One post on the social platform X nominating Mangione as Time magazine’s “Person of the Year” — jokingly or otherwise — quickly drew more than 14,000 likes.
On the more flippant end of the spectrum, Magione’s handsome appearance has drawn its own share of fans, prompting the kind of ribald and jocular online commentary that seems incongruous with the seriousness of the crime of which he is accused.
One post juxtaposed a weeping Kyle Rittenhouse — celebrated by conservatives after his acquittal in a controversial case over his 2020 shooting of three people, two fatally, in Kenosha, Wis. — and a shirtless Mangione, accompanied by the caption “their shooters; our shooters.” It had been viewed more than 13 million times and liked more than 292,000 times by Tuesday evening.
Mangione — who police say was carrying a handwritten manifesto that evinced “ill will toward corporate America” — is showing he wants to draw attention to his beliefs.
On Tuesday, as he was taken to an extradition hearing in Pennsylvania to see if he would be transported to face trial in New York, Mangione shouted a message to the assembled media as law enforcement officers sought to bundle him away.
Although a couple of words were indistinct, Mangione appeared to say, “This is completely unjust and an insult to the intelligence of the American people and their lived experience.”
It was unclear what he meant by “this” — which could have referred to his arrest, his charging or his attempted extradition.
Tuesday also brought the purported publication of Mangione’s manifesto by independent journalist Ken Klippenstein.
The Hill has yet to independently verify the authenticity of the manifesto posted by Klippenstein, but it appeared credible. The journalist also made clear that his document was different from a separate “forgery circulating online.”
According to the version published by Klippenstein, Mangione wrote, “Frankly, these parasites simply had it coming. A reminder: the US has the #1 most expensive healthcare system in the world, yet we rank roughly #42 in life expectancy.”

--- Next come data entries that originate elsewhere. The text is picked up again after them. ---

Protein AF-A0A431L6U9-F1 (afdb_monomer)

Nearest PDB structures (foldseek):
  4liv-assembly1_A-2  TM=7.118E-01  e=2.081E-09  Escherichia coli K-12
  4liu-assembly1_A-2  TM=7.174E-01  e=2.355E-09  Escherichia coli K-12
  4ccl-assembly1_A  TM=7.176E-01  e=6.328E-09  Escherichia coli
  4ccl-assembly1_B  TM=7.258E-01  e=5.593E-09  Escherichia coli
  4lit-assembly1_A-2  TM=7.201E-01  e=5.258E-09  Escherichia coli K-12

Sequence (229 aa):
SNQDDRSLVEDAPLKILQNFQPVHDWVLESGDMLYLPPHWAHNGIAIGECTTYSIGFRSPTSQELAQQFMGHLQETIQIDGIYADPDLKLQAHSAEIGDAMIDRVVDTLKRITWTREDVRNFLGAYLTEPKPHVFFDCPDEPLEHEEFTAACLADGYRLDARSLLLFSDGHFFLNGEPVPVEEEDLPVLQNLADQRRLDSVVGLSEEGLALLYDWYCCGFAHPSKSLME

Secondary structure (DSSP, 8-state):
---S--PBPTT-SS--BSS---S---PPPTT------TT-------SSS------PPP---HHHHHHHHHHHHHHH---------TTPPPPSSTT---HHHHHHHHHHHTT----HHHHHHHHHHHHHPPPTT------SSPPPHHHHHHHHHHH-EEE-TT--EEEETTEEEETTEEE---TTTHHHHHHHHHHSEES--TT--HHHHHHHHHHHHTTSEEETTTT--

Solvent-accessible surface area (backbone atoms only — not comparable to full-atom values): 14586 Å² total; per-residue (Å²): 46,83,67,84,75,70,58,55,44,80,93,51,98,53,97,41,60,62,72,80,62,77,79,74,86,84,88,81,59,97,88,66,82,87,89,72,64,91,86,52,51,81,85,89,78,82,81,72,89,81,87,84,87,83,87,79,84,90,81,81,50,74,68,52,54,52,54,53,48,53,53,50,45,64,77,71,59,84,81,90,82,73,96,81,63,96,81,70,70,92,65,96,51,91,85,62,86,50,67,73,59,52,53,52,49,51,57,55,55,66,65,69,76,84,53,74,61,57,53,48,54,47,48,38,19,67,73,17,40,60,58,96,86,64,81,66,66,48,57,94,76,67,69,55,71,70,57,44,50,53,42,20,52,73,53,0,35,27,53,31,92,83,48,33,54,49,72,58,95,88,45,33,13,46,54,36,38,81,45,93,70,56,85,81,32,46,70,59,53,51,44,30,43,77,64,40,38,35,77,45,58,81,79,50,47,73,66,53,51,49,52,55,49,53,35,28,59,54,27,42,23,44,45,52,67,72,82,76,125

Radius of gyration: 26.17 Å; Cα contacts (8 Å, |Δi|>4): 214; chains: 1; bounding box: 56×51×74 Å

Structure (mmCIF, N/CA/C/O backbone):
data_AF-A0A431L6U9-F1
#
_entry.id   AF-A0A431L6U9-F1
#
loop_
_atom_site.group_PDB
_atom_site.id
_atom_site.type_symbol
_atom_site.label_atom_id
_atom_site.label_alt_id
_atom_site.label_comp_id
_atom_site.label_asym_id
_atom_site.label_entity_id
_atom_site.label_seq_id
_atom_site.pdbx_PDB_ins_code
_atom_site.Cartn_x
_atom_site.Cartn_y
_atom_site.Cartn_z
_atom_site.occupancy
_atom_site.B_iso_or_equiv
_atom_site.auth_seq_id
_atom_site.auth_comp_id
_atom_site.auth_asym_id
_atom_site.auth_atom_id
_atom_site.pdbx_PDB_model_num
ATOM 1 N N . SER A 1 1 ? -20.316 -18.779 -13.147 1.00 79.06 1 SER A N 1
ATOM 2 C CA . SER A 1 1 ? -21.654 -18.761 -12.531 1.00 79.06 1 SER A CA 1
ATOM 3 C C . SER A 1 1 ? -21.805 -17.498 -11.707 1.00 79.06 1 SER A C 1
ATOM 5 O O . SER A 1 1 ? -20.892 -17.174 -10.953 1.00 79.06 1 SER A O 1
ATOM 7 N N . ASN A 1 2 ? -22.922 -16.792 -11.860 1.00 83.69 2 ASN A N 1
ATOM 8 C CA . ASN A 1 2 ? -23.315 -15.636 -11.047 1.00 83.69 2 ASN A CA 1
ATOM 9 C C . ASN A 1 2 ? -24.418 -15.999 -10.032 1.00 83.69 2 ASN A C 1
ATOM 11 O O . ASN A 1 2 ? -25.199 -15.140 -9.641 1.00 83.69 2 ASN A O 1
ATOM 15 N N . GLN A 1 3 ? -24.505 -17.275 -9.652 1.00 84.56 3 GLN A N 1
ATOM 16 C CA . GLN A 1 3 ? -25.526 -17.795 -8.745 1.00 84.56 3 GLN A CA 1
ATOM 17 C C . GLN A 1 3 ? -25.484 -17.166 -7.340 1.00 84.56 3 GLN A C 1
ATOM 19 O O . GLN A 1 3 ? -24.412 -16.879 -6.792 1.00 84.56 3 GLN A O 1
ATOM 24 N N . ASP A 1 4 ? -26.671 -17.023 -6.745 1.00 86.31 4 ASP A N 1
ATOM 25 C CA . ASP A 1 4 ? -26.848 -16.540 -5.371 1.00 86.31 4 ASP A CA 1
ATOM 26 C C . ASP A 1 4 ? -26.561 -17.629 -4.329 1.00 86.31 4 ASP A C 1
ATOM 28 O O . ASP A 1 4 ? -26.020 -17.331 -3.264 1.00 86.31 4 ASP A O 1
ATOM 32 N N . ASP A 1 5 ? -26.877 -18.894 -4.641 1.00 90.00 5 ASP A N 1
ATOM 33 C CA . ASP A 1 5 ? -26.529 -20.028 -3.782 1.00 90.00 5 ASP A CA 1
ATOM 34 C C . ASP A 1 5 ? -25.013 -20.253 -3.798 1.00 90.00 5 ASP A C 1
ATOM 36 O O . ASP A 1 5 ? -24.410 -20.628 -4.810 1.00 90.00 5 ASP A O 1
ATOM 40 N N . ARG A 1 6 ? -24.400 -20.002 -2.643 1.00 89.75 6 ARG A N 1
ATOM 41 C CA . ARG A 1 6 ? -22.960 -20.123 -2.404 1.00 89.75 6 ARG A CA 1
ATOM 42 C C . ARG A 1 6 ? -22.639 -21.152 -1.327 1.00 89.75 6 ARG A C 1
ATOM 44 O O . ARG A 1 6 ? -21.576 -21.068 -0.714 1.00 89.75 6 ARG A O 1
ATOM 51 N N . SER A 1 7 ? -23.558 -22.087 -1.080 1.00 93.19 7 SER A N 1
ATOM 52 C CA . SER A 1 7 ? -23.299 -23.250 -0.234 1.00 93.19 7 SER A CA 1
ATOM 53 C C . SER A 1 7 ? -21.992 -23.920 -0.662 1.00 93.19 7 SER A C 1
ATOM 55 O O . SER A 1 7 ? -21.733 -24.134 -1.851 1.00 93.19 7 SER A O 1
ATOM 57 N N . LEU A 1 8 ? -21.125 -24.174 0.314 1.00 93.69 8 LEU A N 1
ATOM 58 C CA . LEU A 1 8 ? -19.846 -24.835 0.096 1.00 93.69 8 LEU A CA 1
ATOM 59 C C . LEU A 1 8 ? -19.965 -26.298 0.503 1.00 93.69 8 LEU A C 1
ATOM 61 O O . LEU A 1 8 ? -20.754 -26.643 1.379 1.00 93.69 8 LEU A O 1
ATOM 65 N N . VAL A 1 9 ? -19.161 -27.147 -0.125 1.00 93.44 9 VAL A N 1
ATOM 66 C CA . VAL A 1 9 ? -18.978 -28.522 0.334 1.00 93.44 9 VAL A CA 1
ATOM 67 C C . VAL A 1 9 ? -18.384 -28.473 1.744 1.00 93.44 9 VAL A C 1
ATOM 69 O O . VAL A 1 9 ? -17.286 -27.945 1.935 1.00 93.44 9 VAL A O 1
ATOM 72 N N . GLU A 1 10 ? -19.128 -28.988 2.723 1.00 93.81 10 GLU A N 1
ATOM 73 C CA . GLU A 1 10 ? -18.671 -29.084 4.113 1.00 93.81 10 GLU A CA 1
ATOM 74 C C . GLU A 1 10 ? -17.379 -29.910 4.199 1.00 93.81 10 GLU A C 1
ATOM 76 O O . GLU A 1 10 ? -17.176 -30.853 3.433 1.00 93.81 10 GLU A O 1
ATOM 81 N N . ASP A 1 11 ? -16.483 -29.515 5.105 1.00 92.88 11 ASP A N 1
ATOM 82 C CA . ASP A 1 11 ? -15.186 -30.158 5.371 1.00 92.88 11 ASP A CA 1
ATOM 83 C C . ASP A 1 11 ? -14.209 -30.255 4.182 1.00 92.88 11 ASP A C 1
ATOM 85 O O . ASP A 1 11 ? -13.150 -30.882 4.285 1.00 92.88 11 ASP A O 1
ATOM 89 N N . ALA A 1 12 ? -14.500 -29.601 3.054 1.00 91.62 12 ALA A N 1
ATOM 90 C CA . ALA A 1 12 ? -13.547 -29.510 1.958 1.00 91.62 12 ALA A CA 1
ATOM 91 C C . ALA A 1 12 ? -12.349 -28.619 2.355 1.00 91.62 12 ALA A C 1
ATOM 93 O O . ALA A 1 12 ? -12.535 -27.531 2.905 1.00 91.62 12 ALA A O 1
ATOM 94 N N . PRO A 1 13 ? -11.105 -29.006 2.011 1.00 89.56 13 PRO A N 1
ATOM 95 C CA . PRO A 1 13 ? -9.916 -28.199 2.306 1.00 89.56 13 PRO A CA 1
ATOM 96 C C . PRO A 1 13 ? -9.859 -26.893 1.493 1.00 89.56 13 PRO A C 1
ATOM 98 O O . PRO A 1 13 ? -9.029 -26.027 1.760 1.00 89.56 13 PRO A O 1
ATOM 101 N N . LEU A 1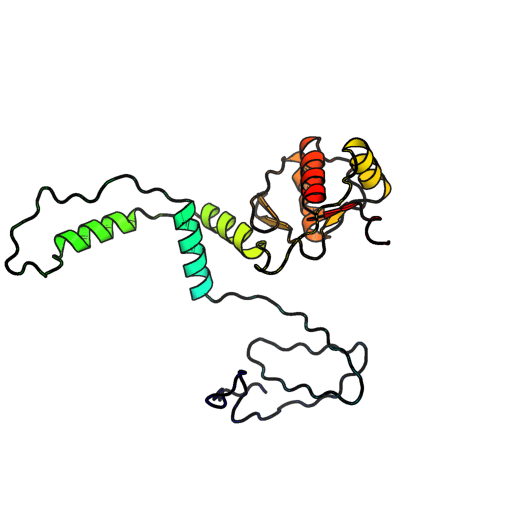 14 ? -10.726 -26.752 0.486 1.00 89.94 14 LEU A N 1
ATOM 102 C CA . LEU A 1 14 ? -10.840 -25.596 -0.396 1.00 89.94 14 LEU A CA 1
ATOM 103 C C . LEU A 1 14 ? -12.295 -25.120 -0.445 1.00 89.94 14 LEU A C 1
ATOM 105 O O . LEU A 1 14 ? -13.227 -25.897 -0.251 1.00 89.94 14 LEU A O 1
ATOM 109 N N . LYS A 1 15 ? -12.494 -23.840 -0.776 1.00 88.62 15 LYS A N 1
ATOM 110 C CA . LYS A 1 15 ? -13.828 -23.249 -0.962 1.00 88.62 15 LYS A CA 1
ATOM 111 C C . LYS A 1 15 ? -14.453 -23.729 -2.275 1.00 88.62 15 LYS A C 1
ATOM 113 O O . LYS A 1 15 ? -14.374 -23.042 -3.290 1.00 88.62 15 LYS A O 1
ATOM 118 N N . ILE A 1 16 ? -15.062 -24.910 -2.247 1.00 90.75 16 ILE A N 1
ATOM 119 C CA . ILE A 1 16 ? -15.727 -25.530 -3.397 1.00 90.75 16 ILE A CA 1
ATOM 120 C C . ILE A 1 16 ? -17.235 -25.356 -3.245 1.00 90.75 16 ILE A C 1
ATOM 122 O O . ILE A 1 16 ? -17.793 -25.719 -2.213 1.00 90.75 16 ILE A O 1
ATOM 126 N N . LEU A 1 17 ? -17.894 -24.815 -4.270 1.00 93.12 17 LEU A N 1
ATOM 127 C CA . LEU A 1 17 ? -19.352 -24.706 -4.299 1.00 93.12 17 LEU A CA 1
ATOM 128 C C . LEU A 1 17 ? -19.995 -26.091 -4.350 1.00 93.12 17 LEU A C 1
ATOM 130 O O . LEU A 1 17 ? -19.618 -26.916 -5.179 1.00 93.12 17 LEU A O 1
ATOM 134 N N . GLN A 1 18 ? -21.003 -26.312 -3.508 1.00 93.12 18 GLN A N 1
ATOM 135 C CA . GLN A 1 18 ? -21.764 -27.558 -3.475 1.00 93.12 18 GLN A CA 1
ATOM 136 C C . GLN A 1 18 ? -22.532 -27.778 -4.784 1.00 93.12 18 GLN A C 1
ATOM 138 O O . GLN A 1 18 ? -22.531 -28.879 -5.327 1.00 93.12 18 GLN A O 1
ATOM 143 N N . ASN A 1 19 ? -23.142 -26.716 -5.315 1.00 91.31 19 ASN A N 1
ATOM 144 C CA . ASN A 1 19 ? -23.949 -26.757 -6.531 1.00 91.31 19 ASN A CA 1
ATOM 145 C C . ASN A 1 19 ? -23.441 -25.729 -7.544 1.00 91.31 19 ASN A C 1
ATOM 147 O O . ASN A 1 19 ? -23.934 -24.607 -7.580 1.00 91.31 19 ASN A O 1
ATOM 151 N N . PHE A 1 20 ? -22.457 -26.074 -8.375 1.00 92.38 20 PHE A N 1
ATOM 152 C CA . PHE A 1 20 ? -21.973 -25.170 -9.425 1.00 92.38 20 PHE A CA 1
ATOM 153 C C . PHE A 1 20 ? -22.772 -25.334 -10.726 1.00 92.38 20 PHE A C 1
ATOM 155 O O . PHE A 1 20 ? -22.754 -26.403 -11.334 1.00 92.38 20 PHE A O 1
ATOM 162 N N . GLN A 1 21 ? -23.429 -24.264 -11.185 1.00 91.81 21 GLN A N 1
ATOM 163 C CA . GLN A 1 21 ? -24.132 -24.241 -12.473 1.00 91.81 21 GLN A CA 1
ATOM 164 C C . GLN A 1 21 ? -23.455 -23.266 -13.451 1.00 91.81 21 GLN A C 1
ATOM 166 O O . GLN A 1 21 ? -23.560 -22.049 -13.273 1.00 91.81 21 GLN A O 1
ATOM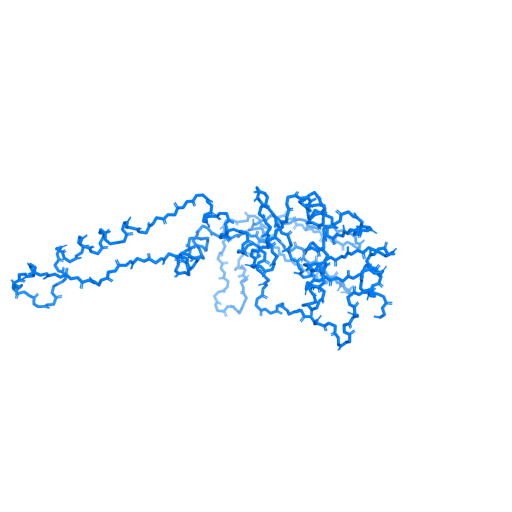 171 N N . PRO A 1 22 ? -22.729 -23.749 -14.476 1.00 91.25 22 PRO A N 1
ATOM 172 C CA . PRO A 1 22 ? -22.076 -22.866 -15.434 1.00 91.25 22 PRO A CA 1
ATOM 173 C C . PRO A 1 22 ? -23.116 -22.129 -16.290 1.00 91.25 22 PRO A C 1
ATOM 175 O O . PRO A 1 22 ? -24.038 -22.728 -16.833 1.00 91.25 22 PRO A O 1
ATOM 178 N N . VAL A 1 23 ? -22.942 -20.812 -16.416 1.00 92.75 23 VAL A N 1
ATOM 179 C CA . VAL A 1 23 ? -23.744 -19.938 -17.300 1.00 92.75 23 VAL A CA 1
ATOM 180 C C . VAL A 1 23 ? -23.019 -19.624 -18.610 1.00 92.75 23 VAL A C 1
ATOM 182 O O . VAL A 1 23 ? -23.643 -19.258 -19.600 1.00 92.75 23 VAL A O 1
ATOM 185 N N . HIS A 1 24 ? -21.697 -19.789 -18.607 1.00 93.38 24 HIS A N 1
ATOM 186 C CA . HIS A 1 24 ? -20.815 -19.626 -19.750 1.00 93.38 24 HIS A CA 1
ATOM 187 C C . HIS A 1 24 ? -19.763 -20.731 -19.726 1.00 93.38 24 HIS A C 1
ATOM 189 O O . HIS A 1 24 ? -19.354 -21.163 -18.644 1.00 93.38 24 HIS A O 1
ATOM 195 N N . ASP A 1 25 ? -19.350 -21.146 -20.918 1.00 95.06 25 ASP A N 1
ATOM 196 C CA . ASP A 1 25 ? -18.333 -22.160 -21.158 1.00 95.06 25 ASP A CA 1
ATOM 197 C C . ASP A 1 25 ? -17.493 -21.717 -22.362 1.00 95.06 25 ASP A C 1
ATOM 199 O O . ASP A 1 25 ? -18.043 -21.330 -23.398 1.00 95.06 25 ASP A O 1
ATOM 203 N N . TRP A 1 26 ? -16.174 -21.708 -22.189 1.00 95.56 26 TRP A N 1
ATOM 204 C CA . TRP A 1 26 ? -15.211 -21.222 -23.168 1.00 95.56 26 TRP A CA 1
ATOM 205 C C . TRP A 1 26 ? -13.951 -22.083 -23.134 1.00 95.56 26 TRP A C 1
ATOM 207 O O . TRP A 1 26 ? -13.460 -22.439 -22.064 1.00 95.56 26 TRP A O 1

That figure appears to date back to a 2007 survey but the general point is accurate. Some surveys suggest the U.S.’s life expectancy ranking has fallen even further since then. In 2022, one study ranked life expectancy in the United States as 49th in the world.
The purported manifesto went on to note the vast market capitalization of UnitedHealthcare. Its parent company UnitedHealth Group Inc. was valued at $520 billion based on Tuesday’s closing stock price.
“It has grown and grown, but as … our life expectancy? No the reality is, these [indecipherable] have simply gotten too powerful, and they continue to abuse our country for immense profit because the American public has allwed … them to get away with it.” Mangione allegedly wrote.
It seems fairly clear that a large number of Americans, across the political spectrum, share those sentiments — even if they don’t think shooting a health care CEO to death on the street is the solution.
Polling from the Kaiser Family Foundation found that, in 2022, almost half of all Americans (47 percent) said they found it “very difficult” or “somewhat difficult” to afford their health care costs.
Another survey from the same organization found that more than 1 in 5 Americans who had health insurance had nonetheless put off getting health care they needed in the previous 12 months because of the cost.
A lot of people who sympathize with Mangione’s apparent outlook would abhor the deed he is alleged to have committed.
But it’s not so surprising that antagonism toward the insurers has, in some instances, seeped into a minimization of Thompson’s killing.
Shapiro’s intervention seems unlikely to change that.
The Memo is a reported column by Niall Stanage.